(Dataset items)
----

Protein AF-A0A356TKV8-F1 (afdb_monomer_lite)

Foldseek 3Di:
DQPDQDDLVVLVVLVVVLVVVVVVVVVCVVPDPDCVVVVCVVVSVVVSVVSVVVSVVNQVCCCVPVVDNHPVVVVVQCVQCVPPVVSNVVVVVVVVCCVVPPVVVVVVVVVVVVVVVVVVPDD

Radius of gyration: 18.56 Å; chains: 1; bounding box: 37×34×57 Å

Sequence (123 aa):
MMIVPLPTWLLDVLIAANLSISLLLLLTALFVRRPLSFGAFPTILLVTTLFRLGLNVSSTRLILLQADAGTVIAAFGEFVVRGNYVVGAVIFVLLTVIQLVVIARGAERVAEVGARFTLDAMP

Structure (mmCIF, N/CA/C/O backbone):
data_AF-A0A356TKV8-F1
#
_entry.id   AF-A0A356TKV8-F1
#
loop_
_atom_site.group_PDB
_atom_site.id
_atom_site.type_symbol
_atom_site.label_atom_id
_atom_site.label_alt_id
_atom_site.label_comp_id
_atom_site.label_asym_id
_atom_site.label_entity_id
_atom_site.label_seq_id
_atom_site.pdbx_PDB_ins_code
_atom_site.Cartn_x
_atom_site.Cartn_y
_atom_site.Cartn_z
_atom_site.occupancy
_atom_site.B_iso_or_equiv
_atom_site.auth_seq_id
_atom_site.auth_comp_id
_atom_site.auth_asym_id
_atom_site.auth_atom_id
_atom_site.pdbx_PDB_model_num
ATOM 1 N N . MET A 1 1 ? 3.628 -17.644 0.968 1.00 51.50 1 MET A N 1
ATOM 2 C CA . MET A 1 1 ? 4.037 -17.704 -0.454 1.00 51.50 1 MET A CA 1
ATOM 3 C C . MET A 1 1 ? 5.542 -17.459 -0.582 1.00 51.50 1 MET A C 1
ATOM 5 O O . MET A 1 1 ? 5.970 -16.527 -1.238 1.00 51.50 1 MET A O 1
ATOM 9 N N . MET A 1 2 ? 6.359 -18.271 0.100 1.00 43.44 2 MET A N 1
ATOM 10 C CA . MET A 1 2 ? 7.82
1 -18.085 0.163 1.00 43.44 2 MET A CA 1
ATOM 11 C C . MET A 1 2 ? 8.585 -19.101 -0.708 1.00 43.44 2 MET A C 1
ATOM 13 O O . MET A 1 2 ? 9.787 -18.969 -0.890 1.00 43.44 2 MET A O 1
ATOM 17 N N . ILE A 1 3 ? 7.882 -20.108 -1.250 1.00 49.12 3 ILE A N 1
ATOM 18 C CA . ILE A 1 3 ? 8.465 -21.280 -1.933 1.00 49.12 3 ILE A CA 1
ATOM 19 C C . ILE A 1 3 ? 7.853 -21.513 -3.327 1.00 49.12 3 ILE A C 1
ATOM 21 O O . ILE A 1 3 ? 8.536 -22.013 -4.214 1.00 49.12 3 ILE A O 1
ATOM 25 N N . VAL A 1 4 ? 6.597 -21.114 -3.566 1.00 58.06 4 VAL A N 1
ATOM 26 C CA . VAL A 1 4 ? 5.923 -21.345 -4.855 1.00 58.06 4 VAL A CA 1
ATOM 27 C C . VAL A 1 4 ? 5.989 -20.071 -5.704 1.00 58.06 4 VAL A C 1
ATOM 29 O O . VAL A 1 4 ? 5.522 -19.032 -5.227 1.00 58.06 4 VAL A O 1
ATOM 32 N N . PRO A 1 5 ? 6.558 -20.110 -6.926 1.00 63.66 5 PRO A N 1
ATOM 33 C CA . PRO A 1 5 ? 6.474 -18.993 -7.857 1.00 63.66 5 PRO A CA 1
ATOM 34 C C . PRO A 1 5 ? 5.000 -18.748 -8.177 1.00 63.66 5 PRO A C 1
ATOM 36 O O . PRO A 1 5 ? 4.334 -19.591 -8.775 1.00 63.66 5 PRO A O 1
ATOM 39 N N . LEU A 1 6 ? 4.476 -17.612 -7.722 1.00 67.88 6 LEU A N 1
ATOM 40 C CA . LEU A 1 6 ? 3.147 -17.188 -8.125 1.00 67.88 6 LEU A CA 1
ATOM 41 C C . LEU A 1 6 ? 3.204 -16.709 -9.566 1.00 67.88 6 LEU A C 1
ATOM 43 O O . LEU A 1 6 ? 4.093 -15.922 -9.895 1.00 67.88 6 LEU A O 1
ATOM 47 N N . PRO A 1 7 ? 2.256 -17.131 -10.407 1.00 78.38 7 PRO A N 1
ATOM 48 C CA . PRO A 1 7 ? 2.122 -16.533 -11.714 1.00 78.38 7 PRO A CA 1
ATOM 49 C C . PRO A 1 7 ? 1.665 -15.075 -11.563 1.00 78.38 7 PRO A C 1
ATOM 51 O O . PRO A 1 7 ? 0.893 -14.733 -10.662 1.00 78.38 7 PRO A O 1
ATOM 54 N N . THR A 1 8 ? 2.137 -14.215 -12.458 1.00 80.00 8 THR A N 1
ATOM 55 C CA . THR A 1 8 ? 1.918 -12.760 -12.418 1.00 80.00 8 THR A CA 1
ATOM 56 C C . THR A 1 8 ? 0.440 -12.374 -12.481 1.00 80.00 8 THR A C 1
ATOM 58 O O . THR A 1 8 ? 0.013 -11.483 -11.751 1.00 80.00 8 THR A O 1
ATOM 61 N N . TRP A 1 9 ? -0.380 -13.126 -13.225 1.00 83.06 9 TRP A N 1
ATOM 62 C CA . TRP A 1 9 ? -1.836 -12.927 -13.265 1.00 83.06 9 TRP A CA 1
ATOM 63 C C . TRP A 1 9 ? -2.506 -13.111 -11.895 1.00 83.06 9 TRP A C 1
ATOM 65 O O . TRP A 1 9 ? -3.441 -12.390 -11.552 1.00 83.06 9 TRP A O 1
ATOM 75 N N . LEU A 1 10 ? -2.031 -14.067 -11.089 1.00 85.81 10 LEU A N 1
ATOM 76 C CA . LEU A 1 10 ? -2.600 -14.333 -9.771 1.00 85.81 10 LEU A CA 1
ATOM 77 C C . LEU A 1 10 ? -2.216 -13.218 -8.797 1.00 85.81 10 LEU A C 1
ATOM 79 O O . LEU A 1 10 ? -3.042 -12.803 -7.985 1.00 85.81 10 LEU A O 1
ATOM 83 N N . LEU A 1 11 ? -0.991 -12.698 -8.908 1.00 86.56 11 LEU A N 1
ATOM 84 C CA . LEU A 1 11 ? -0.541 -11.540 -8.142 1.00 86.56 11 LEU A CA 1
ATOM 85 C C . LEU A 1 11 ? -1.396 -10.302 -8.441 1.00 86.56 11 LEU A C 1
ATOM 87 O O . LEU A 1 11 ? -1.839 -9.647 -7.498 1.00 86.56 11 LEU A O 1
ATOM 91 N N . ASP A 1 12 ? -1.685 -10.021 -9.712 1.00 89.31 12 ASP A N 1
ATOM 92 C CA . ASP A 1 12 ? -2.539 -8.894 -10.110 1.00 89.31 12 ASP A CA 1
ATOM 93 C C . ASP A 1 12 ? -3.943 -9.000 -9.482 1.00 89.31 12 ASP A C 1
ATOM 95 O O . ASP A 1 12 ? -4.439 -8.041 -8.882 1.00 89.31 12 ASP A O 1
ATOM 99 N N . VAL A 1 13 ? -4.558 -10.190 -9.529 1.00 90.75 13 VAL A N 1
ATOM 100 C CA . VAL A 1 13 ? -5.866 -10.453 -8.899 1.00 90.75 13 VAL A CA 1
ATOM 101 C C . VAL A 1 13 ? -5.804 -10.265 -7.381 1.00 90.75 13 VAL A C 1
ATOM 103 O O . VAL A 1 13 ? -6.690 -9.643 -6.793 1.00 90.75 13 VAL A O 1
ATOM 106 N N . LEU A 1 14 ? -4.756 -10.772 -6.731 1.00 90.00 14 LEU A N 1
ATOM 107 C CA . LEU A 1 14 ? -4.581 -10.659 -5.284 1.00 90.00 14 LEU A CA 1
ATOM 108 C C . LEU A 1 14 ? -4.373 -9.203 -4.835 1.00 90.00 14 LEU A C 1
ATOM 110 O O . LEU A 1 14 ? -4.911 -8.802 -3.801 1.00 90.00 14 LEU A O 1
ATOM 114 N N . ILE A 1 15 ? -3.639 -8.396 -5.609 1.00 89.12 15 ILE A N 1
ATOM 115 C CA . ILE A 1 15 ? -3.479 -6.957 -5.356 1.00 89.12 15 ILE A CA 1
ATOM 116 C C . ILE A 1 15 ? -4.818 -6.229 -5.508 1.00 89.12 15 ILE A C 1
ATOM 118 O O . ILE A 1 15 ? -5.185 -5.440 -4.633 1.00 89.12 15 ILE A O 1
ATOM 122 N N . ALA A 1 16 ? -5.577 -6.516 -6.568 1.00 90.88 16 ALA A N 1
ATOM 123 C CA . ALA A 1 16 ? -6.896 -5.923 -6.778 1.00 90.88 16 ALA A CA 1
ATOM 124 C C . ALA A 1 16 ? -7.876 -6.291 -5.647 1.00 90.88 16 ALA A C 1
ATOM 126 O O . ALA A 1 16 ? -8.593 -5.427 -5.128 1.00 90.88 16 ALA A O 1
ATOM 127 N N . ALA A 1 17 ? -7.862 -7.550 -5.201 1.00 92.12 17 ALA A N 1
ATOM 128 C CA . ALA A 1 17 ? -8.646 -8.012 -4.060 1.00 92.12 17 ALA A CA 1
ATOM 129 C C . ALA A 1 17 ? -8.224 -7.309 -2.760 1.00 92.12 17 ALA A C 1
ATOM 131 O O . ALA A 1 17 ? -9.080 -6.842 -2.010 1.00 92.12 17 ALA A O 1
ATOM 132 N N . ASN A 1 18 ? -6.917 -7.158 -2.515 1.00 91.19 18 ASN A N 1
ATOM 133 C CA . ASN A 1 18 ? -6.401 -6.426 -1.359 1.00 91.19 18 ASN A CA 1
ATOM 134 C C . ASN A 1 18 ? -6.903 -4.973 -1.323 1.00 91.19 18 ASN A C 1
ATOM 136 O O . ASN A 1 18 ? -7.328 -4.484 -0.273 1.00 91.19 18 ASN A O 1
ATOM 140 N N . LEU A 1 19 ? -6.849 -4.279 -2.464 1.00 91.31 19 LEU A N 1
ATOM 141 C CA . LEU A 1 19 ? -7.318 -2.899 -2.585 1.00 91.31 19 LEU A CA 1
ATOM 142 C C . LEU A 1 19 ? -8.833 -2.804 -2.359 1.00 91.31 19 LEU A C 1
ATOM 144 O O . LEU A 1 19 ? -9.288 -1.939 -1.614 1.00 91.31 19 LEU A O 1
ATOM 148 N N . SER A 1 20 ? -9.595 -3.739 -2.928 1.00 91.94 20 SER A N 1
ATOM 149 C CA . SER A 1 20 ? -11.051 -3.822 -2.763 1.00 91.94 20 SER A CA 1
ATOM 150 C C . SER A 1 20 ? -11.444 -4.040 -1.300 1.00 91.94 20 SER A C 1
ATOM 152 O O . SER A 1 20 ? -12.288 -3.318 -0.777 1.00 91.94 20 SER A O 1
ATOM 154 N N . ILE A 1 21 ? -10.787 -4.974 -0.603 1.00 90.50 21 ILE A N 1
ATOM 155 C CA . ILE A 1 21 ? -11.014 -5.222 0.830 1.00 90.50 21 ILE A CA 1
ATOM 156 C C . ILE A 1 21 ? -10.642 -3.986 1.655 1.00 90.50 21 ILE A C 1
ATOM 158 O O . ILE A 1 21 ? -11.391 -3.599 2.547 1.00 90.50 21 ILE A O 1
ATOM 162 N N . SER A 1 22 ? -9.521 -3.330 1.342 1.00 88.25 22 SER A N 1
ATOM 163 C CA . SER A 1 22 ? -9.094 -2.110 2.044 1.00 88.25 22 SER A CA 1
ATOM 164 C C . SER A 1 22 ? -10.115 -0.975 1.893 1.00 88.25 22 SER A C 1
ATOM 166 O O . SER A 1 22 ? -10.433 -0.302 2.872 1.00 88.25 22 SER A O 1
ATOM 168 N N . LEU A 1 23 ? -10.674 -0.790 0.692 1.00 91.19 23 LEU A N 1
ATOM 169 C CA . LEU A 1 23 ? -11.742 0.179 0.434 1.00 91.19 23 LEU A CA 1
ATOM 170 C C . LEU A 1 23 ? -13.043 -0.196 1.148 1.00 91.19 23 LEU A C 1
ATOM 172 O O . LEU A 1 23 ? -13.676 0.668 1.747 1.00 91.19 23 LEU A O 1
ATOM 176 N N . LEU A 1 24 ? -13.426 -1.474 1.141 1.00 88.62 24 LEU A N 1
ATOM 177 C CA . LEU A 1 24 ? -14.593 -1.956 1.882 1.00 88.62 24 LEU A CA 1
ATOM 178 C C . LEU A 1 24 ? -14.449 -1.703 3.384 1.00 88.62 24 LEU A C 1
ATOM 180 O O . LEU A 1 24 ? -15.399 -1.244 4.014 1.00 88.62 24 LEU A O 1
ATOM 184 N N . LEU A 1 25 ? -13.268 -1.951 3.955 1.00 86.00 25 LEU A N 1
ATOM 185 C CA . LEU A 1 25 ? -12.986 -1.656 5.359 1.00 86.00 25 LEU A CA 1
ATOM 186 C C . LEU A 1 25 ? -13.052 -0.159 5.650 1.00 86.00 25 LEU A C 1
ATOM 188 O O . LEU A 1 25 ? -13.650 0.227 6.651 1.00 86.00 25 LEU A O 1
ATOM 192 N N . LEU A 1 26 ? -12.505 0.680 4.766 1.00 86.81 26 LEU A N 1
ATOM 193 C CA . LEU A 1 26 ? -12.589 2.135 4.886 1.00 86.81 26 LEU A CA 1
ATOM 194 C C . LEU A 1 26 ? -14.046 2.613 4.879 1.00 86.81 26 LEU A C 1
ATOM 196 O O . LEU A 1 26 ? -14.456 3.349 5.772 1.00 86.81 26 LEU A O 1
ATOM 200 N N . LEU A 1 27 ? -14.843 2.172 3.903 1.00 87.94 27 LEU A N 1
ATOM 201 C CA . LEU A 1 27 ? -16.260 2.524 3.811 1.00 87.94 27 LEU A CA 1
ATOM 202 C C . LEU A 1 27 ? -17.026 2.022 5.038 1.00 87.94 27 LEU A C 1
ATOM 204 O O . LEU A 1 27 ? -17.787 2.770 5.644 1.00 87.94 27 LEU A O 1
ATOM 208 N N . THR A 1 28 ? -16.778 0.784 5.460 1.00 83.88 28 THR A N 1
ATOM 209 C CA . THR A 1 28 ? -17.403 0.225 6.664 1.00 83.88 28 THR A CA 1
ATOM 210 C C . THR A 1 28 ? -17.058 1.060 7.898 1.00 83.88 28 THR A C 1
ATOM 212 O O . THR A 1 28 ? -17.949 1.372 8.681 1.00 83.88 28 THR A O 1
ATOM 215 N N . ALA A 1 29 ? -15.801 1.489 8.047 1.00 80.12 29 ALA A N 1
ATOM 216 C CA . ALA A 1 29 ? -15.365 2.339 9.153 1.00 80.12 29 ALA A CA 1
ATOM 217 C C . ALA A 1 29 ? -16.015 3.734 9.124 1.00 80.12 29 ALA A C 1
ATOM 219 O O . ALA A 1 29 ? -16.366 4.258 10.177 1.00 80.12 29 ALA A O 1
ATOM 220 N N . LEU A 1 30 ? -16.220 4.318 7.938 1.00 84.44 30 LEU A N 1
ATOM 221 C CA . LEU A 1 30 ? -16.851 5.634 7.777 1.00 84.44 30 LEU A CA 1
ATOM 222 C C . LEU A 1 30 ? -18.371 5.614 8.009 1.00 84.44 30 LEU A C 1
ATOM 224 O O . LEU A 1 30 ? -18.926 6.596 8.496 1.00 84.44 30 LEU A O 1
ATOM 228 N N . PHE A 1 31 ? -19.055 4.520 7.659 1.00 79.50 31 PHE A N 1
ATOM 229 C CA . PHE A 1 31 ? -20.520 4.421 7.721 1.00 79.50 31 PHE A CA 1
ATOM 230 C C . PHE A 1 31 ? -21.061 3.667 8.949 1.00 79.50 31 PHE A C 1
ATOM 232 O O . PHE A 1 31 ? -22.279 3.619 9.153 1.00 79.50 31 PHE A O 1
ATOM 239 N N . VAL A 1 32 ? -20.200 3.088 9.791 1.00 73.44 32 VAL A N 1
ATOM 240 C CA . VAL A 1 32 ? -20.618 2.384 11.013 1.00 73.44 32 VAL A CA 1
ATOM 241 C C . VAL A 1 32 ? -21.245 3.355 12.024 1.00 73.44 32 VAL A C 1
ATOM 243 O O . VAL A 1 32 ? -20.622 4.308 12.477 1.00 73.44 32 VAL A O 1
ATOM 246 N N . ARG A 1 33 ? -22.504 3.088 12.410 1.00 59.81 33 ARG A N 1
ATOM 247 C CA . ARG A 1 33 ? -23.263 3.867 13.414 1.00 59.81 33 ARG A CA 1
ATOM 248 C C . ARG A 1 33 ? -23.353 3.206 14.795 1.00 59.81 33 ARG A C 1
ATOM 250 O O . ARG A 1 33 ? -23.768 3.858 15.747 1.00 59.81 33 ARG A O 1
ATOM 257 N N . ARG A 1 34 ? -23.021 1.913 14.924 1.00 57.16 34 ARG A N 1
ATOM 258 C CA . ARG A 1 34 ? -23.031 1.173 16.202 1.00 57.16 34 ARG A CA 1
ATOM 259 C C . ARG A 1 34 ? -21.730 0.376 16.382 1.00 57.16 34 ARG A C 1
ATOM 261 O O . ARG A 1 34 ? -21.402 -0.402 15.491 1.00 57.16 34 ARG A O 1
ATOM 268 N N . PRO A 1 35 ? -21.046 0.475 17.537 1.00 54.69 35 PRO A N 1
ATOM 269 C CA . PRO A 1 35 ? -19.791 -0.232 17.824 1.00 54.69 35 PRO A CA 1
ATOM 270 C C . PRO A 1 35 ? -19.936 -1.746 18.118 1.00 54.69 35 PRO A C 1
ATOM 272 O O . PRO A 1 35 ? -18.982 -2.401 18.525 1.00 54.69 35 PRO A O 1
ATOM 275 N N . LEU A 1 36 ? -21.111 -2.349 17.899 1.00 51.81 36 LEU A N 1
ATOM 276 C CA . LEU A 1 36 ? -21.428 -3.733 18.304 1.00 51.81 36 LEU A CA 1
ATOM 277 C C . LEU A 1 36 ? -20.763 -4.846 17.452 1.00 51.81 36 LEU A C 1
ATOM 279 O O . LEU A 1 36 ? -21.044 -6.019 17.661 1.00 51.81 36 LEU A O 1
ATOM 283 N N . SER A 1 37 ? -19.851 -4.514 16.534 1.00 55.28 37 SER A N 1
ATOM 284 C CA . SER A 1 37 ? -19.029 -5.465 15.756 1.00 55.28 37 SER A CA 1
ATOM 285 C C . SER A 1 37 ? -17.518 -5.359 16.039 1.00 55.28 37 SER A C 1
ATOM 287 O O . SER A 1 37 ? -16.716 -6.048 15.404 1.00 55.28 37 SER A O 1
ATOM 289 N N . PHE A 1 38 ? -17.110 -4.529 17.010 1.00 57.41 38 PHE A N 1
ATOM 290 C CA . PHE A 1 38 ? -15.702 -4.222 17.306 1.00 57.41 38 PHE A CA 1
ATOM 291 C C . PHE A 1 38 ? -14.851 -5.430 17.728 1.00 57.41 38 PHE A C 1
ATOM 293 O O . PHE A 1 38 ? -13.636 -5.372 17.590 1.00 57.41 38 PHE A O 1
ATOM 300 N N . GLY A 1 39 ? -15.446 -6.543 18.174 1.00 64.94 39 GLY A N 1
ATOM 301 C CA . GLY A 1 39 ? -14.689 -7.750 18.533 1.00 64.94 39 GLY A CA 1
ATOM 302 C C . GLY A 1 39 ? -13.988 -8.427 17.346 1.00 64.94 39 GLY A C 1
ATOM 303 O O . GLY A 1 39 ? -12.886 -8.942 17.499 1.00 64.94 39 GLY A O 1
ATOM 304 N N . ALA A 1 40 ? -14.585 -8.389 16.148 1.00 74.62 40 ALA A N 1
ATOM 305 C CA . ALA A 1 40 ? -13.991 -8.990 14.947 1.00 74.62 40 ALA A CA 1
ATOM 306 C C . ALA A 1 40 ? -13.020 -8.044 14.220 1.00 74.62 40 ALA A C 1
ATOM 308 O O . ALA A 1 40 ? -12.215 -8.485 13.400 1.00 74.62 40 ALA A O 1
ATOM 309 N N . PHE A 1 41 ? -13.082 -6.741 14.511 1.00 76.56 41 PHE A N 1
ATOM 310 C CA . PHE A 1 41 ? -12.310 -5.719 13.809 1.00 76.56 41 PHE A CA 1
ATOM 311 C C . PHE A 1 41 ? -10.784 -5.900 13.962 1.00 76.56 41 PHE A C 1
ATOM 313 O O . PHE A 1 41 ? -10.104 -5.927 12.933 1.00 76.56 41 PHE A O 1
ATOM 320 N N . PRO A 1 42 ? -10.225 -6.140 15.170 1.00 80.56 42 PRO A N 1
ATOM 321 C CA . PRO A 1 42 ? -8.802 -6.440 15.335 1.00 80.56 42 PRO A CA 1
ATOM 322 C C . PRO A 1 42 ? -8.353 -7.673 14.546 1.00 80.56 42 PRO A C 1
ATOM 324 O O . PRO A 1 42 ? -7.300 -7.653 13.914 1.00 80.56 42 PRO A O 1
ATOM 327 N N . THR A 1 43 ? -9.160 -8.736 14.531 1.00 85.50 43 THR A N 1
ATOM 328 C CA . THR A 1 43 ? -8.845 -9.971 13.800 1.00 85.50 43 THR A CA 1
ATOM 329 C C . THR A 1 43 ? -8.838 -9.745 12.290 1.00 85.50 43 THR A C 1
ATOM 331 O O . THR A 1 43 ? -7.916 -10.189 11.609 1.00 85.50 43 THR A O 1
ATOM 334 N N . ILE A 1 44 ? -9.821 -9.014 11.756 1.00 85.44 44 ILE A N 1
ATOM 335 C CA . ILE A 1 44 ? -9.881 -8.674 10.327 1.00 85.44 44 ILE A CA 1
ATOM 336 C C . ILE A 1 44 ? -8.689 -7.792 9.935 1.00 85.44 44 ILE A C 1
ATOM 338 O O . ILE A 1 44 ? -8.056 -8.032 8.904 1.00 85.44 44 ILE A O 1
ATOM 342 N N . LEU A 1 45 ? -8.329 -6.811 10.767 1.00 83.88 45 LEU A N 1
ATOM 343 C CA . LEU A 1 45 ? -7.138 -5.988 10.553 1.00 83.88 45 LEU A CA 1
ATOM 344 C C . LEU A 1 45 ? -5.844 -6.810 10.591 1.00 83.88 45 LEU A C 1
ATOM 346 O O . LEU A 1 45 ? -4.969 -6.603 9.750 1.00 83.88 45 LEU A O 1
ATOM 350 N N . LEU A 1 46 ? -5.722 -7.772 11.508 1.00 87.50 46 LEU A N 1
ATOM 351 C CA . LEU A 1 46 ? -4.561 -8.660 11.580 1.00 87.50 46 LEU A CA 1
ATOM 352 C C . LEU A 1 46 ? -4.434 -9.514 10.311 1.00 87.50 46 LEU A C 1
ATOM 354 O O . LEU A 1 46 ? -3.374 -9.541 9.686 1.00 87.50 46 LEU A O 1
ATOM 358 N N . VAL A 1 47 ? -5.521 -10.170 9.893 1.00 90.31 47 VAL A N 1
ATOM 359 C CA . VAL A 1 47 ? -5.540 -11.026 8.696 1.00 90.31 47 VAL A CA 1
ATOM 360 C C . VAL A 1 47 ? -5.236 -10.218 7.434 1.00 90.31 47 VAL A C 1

----

Could you restate, word for word, every line from the one containing "ATOM 324 O O" through the last line of the records above, and nothing more?

ATOM 324 O O . PRO A 1 42 ? -7.300 -7.653 13.914 1.00 80.56 42 PRO A O 1
ATOM 327 N N . THR A 1 43 ? -9.160 -8.736 14.531 1.00 85.50 43 THR A N 1
ATOM 328 C CA . THR A 1 43 ? -8.845 -9.971 13.800 1.00 85.50 43 THR A CA 1
ATOM 329 C C . THR A 1 43 ? -8.838 -9.745 12.290 1.00 85.50 43 THR A C 1
ATOM 331 O O . THR A 1 43 ? -7.916 -10.189 11.609 1.00 85.50 43 THR A O 1
ATOM 334 N N . ILE A 1 44 ? -9.821 -9.014 11.756 1.00 85.44 44 ILE A N 1
ATOM 335 C CA . ILE A 1 44 ? -9.881 -8.674 10.327 1.00 85.44 44 ILE A CA 1
ATOM 336 C C . ILE A 1 44 ? -8.689 -7.792 9.935 1.00 85.44 44 ILE A C 1
ATOM 338 O O . ILE A 1 44 ? -8.056 -8.032 8.904 1.00 85.44 44 ILE A O 1
ATOM 342 N N . LEU A 1 45 ? -8.329 -6.811 10.767 1.00 83.88 45 LEU A N 1
ATOM 343 C CA . LEU A 1 45 ? -7.138 -5.988 10.553 1.00 83.88 45 LEU A CA 1
ATOM 344 C C . LEU A 1 45 ? -5.844 -6.810 10.591 1.00 83.88 45 LEU A C 1
ATOM 346 O O . LEU A 1 45 ? -4.969 -6.603 9.750 1.00 83.88 45 LEU A O 1
ATOM 350 N N . LEU A 1 46 ? -5.722 -7.772 11.508 1.00 87.50 46 LEU A N 1
ATOM 351 C CA . LEU A 1 46 ? -4.561 -8.660 11.580 1.00 87.50 46 LEU A CA 1
ATOM 352 C C . LEU A 1 46 ? -4.434 -9.514 10.311 1.00 87.50 46 LEU A C 1
ATOM 354 O O . LEU A 1 46 ? -3.374 -9.541 9.686 1.00 87.50 46 LEU A O 1
ATOM 358 N N . VAL A 1 47 ? -5.521 -10.170 9.893 1.00 90.31 47 VAL A N 1
ATOM 359 C CA . VAL A 1 47 ? -5.540 -11.026 8.696 1.00 90.31 47 VAL A CA 1
ATOM 360 C C . VAL A 1 47 ? -5.236 -10.218 7.434 1.00 90.31 47 VAL A C 1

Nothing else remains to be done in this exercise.